# For Sale: Sunken ship Stella Polaris



## needadditionalinformation (Jan 30, 2006)

I'm not the most experienced ship buyer, so I am wondering if this sale offer for the Stella Polaris is some kind of joke.

According to the advertisement (linked below), the advertiser is a Johan Eriksson at Telephone: +46703784271.

Outside of the fact that she has now spent more than 5 years submerged in salt water, I'm wondering who would be in a position to "sell" her. Is this guy some representative of an insurance company, or Posiedon, or...?

It just seems strange to me, and I'm curious if anyone knows how he has a standing to exclude someone from coming along and salvaging her without paying him, if they wanted to. I'm not a lawyer, but it seems absurd. I'm wondering if he might have a bridge, or maybe a mountain for sale too.
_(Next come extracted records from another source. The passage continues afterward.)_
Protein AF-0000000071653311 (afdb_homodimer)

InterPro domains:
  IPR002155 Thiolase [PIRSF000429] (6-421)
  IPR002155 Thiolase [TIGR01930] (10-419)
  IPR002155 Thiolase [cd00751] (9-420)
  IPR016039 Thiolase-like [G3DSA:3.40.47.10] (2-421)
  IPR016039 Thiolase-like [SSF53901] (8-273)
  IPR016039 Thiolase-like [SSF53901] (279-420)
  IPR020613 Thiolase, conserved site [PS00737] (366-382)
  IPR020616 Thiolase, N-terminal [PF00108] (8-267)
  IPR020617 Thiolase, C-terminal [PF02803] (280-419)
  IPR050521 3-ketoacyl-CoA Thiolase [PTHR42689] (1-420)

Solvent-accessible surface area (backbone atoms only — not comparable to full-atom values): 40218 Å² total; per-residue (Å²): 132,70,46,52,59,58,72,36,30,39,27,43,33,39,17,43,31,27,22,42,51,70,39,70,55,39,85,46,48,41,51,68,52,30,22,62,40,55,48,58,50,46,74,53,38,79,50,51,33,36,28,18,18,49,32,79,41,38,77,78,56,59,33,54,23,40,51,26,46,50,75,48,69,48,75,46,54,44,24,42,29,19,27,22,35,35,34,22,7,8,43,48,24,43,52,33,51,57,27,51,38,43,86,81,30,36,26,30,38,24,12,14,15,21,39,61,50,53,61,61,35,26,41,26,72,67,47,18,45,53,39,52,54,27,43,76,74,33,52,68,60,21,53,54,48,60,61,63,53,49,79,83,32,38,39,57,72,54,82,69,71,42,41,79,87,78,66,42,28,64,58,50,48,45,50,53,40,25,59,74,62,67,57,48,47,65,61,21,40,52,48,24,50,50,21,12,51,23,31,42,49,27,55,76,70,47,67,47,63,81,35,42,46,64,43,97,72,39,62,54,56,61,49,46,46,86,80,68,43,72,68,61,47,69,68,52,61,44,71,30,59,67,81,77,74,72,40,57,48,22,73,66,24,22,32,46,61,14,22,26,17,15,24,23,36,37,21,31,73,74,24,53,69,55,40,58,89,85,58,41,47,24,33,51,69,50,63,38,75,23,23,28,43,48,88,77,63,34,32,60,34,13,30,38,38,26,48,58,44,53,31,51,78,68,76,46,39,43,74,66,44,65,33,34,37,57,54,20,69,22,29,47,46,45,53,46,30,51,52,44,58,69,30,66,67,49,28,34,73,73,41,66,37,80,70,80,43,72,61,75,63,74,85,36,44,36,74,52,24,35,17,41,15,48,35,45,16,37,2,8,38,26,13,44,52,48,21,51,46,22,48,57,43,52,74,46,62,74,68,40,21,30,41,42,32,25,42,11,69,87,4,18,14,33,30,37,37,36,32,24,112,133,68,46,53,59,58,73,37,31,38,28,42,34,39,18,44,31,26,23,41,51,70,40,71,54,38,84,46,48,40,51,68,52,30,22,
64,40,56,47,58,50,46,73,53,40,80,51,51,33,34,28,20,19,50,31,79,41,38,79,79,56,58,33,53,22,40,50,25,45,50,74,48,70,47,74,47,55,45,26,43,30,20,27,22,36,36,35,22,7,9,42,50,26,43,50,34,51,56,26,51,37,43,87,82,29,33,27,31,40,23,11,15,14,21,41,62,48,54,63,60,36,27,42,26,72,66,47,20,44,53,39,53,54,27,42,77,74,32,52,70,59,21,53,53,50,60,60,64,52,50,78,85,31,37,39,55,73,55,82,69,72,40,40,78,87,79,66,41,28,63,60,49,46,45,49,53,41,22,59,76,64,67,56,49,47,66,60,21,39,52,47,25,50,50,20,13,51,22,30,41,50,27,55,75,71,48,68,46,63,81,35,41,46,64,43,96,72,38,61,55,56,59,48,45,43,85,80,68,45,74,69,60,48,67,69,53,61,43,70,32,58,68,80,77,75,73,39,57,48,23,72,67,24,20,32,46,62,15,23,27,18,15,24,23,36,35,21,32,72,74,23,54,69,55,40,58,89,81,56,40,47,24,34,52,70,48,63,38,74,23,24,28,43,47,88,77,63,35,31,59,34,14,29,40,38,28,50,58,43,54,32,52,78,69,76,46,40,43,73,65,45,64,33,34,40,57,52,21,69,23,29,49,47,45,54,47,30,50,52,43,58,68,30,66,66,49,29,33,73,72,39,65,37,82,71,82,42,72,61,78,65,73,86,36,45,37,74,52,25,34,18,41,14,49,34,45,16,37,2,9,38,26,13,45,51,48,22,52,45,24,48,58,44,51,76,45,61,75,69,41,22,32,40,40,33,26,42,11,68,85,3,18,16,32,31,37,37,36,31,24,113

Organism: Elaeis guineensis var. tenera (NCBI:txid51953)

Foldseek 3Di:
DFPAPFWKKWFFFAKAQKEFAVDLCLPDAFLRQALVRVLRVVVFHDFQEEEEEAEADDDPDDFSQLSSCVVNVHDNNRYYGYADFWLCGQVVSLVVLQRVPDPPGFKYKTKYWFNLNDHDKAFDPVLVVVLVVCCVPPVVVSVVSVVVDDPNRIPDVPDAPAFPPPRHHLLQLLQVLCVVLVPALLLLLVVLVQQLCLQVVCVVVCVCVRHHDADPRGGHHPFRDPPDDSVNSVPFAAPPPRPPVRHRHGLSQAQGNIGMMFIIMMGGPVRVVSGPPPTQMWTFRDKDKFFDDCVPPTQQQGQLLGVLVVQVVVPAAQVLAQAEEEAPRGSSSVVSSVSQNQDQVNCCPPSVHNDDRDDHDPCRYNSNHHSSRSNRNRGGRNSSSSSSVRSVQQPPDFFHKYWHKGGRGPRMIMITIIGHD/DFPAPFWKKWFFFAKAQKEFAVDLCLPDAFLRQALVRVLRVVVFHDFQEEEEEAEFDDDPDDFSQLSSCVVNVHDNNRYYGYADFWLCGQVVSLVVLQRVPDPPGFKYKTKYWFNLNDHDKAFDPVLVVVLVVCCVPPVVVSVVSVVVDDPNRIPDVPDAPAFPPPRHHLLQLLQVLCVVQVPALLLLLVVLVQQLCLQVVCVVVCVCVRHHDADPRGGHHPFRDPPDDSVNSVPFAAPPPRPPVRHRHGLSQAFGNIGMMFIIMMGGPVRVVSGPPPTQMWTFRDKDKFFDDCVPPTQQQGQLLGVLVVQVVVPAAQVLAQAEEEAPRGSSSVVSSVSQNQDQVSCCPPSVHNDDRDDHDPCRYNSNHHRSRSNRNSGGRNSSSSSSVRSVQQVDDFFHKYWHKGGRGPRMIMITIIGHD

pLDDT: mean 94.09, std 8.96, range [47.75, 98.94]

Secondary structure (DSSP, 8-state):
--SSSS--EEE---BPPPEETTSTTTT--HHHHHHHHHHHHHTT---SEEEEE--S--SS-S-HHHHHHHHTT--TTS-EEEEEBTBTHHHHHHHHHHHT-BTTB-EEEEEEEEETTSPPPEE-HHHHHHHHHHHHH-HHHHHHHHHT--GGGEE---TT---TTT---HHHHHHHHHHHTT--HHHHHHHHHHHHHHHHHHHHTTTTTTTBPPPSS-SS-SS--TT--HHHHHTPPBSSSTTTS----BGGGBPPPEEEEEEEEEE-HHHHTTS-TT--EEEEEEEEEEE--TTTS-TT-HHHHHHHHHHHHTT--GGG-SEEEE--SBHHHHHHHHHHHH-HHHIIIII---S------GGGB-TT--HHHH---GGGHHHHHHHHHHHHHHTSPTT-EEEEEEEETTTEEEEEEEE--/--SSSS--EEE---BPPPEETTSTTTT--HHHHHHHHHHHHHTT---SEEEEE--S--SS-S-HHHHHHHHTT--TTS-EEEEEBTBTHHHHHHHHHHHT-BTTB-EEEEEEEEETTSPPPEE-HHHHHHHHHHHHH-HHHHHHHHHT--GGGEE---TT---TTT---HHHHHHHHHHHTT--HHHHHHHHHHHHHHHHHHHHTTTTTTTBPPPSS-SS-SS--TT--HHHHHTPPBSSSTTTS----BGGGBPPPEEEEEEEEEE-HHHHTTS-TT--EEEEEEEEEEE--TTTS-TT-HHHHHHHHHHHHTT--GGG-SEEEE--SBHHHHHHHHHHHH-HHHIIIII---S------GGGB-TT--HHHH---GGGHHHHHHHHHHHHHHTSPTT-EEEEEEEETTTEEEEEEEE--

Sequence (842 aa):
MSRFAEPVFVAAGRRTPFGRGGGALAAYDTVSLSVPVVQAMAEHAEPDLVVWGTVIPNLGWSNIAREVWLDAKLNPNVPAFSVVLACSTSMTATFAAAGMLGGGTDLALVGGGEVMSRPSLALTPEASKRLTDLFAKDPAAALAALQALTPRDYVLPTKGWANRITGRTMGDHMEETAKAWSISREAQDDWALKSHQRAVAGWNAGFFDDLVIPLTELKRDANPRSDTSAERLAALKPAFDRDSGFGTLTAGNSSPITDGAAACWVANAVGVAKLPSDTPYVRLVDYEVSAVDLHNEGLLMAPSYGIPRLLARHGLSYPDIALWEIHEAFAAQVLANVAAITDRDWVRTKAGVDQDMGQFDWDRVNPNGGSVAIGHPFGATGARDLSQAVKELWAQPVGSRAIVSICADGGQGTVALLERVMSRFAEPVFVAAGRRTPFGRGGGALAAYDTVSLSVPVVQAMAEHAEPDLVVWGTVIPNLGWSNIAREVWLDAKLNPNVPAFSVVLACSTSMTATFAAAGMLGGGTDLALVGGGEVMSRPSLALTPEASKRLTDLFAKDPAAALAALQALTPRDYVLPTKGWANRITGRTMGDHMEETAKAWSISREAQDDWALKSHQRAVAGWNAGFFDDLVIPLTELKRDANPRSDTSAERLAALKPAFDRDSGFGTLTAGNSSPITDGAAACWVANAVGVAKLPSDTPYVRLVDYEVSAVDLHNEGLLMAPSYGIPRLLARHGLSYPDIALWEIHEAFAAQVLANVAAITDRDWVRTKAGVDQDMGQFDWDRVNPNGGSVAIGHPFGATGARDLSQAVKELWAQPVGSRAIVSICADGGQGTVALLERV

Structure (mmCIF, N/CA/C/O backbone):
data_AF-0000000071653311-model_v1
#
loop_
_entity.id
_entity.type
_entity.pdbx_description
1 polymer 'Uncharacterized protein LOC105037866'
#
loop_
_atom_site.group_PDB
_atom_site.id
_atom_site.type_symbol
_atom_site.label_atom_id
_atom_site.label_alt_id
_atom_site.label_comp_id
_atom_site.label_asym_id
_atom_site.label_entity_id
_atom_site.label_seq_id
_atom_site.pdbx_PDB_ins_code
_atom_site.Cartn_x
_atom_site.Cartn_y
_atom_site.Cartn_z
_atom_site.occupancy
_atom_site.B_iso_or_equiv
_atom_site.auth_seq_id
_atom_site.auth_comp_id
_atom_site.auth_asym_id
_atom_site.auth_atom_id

http://commercial.apolloduck.com/display.phtml?aid=189742


----------



## chadburn (Jun 2, 2008)

I do not know about this particular wreck but there are plenty of privately owned shipwreck's around the British coast, the amount left usually depended on when the Steel was made.


----------



## needadditionalinformation (Jan 30, 2006)
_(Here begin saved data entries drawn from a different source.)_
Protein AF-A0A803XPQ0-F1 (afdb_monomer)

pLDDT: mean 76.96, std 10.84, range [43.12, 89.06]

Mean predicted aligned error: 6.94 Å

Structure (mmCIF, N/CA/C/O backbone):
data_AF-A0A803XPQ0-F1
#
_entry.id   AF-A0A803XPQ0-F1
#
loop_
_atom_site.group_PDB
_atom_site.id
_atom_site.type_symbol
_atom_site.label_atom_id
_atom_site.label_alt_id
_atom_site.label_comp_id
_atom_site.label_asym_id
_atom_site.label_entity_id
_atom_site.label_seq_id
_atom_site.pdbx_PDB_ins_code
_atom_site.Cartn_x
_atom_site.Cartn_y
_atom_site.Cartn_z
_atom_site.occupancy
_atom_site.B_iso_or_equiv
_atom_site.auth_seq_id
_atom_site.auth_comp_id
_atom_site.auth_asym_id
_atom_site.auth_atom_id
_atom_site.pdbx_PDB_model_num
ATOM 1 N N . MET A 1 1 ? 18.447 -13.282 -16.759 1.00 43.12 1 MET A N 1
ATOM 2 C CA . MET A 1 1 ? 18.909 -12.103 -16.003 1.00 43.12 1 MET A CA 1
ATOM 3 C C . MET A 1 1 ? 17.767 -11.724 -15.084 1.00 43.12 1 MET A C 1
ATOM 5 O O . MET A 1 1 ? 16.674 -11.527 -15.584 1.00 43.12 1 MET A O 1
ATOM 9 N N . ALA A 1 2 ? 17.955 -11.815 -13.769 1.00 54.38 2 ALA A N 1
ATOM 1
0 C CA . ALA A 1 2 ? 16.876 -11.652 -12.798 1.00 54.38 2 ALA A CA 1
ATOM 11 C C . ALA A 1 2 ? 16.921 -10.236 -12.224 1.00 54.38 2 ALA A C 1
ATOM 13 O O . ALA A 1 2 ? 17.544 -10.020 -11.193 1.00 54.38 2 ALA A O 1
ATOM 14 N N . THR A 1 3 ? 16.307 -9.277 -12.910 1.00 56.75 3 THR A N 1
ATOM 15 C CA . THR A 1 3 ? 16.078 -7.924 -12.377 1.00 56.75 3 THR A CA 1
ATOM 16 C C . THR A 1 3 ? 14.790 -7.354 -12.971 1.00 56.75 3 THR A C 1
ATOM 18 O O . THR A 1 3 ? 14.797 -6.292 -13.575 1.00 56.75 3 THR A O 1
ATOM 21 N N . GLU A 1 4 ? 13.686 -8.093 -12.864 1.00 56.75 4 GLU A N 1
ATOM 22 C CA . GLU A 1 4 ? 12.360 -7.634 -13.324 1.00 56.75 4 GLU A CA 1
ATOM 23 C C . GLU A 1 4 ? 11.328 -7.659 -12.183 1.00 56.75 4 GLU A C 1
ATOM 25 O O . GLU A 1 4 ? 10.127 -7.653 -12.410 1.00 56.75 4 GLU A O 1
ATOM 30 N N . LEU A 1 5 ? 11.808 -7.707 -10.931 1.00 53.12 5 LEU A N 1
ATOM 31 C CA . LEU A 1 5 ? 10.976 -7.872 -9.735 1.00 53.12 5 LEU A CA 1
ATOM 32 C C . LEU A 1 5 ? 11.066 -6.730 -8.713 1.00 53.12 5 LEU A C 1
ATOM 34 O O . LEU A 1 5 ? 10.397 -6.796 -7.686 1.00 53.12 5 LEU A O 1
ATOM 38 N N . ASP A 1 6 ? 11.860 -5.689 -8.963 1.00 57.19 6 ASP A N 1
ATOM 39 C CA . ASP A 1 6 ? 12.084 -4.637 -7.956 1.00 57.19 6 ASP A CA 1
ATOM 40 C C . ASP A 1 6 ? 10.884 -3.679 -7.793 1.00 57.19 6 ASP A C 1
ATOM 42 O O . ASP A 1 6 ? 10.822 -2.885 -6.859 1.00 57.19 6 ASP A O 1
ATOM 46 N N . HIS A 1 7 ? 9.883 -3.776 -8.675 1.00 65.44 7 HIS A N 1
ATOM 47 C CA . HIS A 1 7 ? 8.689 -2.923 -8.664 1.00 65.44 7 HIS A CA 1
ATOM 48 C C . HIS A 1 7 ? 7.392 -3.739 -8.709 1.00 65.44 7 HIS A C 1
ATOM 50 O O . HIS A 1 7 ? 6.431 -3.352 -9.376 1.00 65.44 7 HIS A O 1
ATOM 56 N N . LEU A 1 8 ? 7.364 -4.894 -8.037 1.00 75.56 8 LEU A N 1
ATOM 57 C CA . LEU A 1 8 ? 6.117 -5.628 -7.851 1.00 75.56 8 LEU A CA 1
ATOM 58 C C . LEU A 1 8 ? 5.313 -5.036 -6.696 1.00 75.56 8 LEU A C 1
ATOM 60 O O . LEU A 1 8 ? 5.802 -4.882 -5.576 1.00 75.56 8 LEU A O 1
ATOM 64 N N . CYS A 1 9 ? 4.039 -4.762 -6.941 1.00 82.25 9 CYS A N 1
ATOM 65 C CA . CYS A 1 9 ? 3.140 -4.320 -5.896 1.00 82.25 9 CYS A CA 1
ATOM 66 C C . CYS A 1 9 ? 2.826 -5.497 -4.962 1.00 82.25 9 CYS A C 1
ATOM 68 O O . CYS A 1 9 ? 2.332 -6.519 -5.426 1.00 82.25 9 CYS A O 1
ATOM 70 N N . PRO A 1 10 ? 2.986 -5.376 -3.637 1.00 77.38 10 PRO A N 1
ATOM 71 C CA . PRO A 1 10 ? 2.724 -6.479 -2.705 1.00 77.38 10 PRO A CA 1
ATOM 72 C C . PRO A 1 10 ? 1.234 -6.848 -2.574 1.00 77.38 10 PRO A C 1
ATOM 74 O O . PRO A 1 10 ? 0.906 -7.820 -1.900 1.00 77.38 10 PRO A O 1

Interesting. I wonder what the point is? 

Perhaps one could charge scuba divers somehow (expensive watchman!), or make a claim on / "gatekeep" on the value of anything salvaged? The law can generate some strange ideas at times.
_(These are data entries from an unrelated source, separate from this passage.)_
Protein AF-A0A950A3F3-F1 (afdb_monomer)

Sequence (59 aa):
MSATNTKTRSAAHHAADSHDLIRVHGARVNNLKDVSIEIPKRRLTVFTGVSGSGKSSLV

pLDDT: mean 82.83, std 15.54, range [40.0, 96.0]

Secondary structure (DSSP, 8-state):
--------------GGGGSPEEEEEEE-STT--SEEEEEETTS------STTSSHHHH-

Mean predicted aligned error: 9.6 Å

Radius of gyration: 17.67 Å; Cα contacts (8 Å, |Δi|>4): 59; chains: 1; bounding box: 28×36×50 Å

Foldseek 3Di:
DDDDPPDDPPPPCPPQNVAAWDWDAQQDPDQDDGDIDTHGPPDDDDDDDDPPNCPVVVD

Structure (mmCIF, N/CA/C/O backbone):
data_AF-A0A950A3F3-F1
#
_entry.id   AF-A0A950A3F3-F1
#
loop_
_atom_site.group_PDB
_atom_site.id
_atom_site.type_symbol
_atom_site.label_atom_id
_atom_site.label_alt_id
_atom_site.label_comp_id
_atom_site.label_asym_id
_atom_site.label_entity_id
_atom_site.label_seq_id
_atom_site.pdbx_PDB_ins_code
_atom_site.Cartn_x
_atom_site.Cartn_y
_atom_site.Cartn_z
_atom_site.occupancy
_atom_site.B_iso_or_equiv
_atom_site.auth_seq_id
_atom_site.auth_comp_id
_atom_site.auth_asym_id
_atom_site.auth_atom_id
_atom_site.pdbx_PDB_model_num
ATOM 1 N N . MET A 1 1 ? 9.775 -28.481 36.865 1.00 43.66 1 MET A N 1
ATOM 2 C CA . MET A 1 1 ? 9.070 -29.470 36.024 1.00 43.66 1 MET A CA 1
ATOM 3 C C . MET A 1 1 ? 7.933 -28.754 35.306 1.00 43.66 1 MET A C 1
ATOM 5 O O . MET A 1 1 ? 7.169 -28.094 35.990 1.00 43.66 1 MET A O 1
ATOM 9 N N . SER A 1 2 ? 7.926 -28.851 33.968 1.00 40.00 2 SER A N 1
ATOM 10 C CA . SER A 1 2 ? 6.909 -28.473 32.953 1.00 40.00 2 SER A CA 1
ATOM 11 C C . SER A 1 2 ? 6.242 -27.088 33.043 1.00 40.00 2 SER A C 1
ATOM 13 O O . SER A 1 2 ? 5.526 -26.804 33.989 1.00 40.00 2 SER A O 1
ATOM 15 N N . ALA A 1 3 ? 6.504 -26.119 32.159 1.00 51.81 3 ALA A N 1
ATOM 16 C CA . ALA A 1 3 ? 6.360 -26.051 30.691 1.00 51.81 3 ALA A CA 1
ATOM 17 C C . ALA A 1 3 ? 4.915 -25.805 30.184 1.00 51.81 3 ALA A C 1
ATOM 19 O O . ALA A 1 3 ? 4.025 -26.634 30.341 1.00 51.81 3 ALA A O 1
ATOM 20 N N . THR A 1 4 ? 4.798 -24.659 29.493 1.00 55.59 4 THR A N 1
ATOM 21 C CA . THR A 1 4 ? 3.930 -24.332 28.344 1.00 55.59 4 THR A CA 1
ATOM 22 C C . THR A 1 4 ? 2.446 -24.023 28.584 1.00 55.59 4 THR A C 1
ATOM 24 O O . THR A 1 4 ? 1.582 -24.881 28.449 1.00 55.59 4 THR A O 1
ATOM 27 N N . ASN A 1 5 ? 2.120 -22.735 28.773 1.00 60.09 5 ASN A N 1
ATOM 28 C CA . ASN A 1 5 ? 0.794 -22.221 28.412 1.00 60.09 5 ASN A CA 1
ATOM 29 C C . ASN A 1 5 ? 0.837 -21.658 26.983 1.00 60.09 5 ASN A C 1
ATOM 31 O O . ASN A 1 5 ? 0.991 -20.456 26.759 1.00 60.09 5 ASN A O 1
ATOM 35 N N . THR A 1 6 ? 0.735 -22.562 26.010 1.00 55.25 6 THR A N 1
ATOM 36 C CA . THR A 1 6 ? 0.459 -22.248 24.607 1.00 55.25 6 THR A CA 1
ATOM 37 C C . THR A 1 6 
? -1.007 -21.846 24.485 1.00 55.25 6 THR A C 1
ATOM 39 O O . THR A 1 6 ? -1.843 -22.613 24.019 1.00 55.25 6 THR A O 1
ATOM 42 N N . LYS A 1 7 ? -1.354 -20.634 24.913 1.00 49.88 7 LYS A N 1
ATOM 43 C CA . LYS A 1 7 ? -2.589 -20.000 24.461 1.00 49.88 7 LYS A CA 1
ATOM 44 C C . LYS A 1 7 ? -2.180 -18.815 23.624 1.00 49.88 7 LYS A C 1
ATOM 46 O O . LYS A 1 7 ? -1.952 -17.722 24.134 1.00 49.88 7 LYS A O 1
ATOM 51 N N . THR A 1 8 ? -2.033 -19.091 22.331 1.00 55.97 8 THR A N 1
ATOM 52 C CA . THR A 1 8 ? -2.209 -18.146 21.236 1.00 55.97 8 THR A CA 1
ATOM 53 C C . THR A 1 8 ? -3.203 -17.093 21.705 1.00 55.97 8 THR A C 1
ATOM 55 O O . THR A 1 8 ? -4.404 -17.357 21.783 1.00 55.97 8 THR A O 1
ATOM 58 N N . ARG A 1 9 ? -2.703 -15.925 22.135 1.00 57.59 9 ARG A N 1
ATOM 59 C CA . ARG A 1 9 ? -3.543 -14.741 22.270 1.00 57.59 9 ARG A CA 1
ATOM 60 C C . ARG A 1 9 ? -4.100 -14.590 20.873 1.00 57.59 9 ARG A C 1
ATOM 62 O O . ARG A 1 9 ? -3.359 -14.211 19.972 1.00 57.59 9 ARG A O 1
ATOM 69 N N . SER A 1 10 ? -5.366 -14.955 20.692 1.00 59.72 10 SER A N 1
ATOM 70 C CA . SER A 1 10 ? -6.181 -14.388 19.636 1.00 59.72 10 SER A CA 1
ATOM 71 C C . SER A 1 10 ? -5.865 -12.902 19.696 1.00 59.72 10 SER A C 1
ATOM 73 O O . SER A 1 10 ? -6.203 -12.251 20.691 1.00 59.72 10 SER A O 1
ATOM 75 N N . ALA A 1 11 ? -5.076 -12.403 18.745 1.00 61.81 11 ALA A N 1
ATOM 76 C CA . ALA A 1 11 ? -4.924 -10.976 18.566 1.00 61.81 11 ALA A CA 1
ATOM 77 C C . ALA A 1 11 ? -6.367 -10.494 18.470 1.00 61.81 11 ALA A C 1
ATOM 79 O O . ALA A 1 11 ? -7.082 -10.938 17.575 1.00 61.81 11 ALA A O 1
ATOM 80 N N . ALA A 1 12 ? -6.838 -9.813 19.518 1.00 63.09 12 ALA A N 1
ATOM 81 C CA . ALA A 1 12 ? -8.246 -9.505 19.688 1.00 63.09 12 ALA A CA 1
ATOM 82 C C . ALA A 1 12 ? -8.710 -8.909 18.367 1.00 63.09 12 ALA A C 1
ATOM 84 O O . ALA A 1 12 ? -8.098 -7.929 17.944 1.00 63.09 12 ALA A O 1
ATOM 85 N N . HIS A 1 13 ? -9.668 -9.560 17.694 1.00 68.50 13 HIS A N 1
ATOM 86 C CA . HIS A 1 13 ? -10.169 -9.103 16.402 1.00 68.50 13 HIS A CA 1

It just seems to me that the owners pay insurance premiums, the insurers in turn pay out when it goes bad, and it seems reasonable to expect that to be the end of it. The salvors possession of the ship after salvage should be the reward for the extensive effort that would be required.

I'm open to new info, but it just strikes me as lazy, idle interloping to expect someone outside the transactions to profit for esentially nothing. Nice work if you can get it.

I do wonder though, shouldn't such ownership create responsibilites too? Ships move around in hurricanes, and presumably tsunamis, somewhat. What if the wreck moved just enough to damage a telephone cable, oil pipeline, etc., or drifted into a shipping channel? Wouldn't they have to be liable? Could they buy wreck insurance for a wreck?


----------



## needadditionalinformation (Jan 30, 2006)

It's been a few years now, but for a wreck ownership disaster senario not more likely, but inevitable for most, I recall a Luckenbach freighter that sank about half a century ago off California, all but forgotten until she started leaking large amounts of oil a few years ago, killing birds and requiring expensive clean-up.

Luckenbach steamship is long gone, but presumably the insurance company still exists in some form. I don't recall the news coverage mentioning the bill being passed to any "owner".

However, if someone is going to throw their weight of exclusive ownership around for their benefit, shouldn't they expect to pay when there's a problem?

And if insurance companies do have ownership claims on sunken ships and/or their cargoes, due, presumably, to the claim they paid on the ship, shouldn't they all be out right now buying oil spill insurance?

Due to the inevitability of an oil spill from any modern-ish wreck, I would guess that would get expensive. But if they expect to go to court and stake some ownership rights, such as in the event of an outside salvage effort, and I seem to recall that has happened, don't courts have to hold them responsible for the downsides of those rights too?


----------



## chadburn (Jun 2, 2008)

Wreck's are usually bought as dive site's to try and protect what is left of the vessel, possibly from the Insurer's or the scrap man who will have salvaged all they can from the wreck especially if the steel is pre-nuclear. The private wreck I know of is called the "Dimitris", she hit the rock's off Redcar (N. York's) in the 1950's, because of her steel (pre War built) she was stripped back, however, her Boiler's, M.E. some piping are still in place along with her bottom plating. Her now Owner's property overlook's the wreck site and he also has a large pair of ex German Navy binocular's mounted in his 1st Floor front room. As you are aware Diver's need support vessel's which is a bit of a give away and he does keep a close eye(s) on any activity near his wreck. Next time I get over to Redcar I will have to ask him if he has it Insured, Public Liability? She is an old wreck and any oil has long gone, in today's world I would have thought that if you buy a wreck you will be liable for any of the "downside" problem's which may be the reason why the wreck you mention may be difficult to get rid of. Did they ever make any salvage attempt's on that superb looking Cruise Liner that went aground off one of the South Sea Island's some years's ago?


----------



## needadditionalinformation (Jan 30, 2006)

Sorry, not sure which liner you mean. The ex SS America?


----------



## chadburn (Jun 2, 2008)

America?, can't say for sure, I believe she was fairly new and doing a cruise around the Island's when she hit a Reef, her Master ran her up on to the Island's Beach in order to save her from sinking. I believe some attempt at salvage was undertaken but the native's chased the Salvage Team off. Just wondered if they tried again.


----------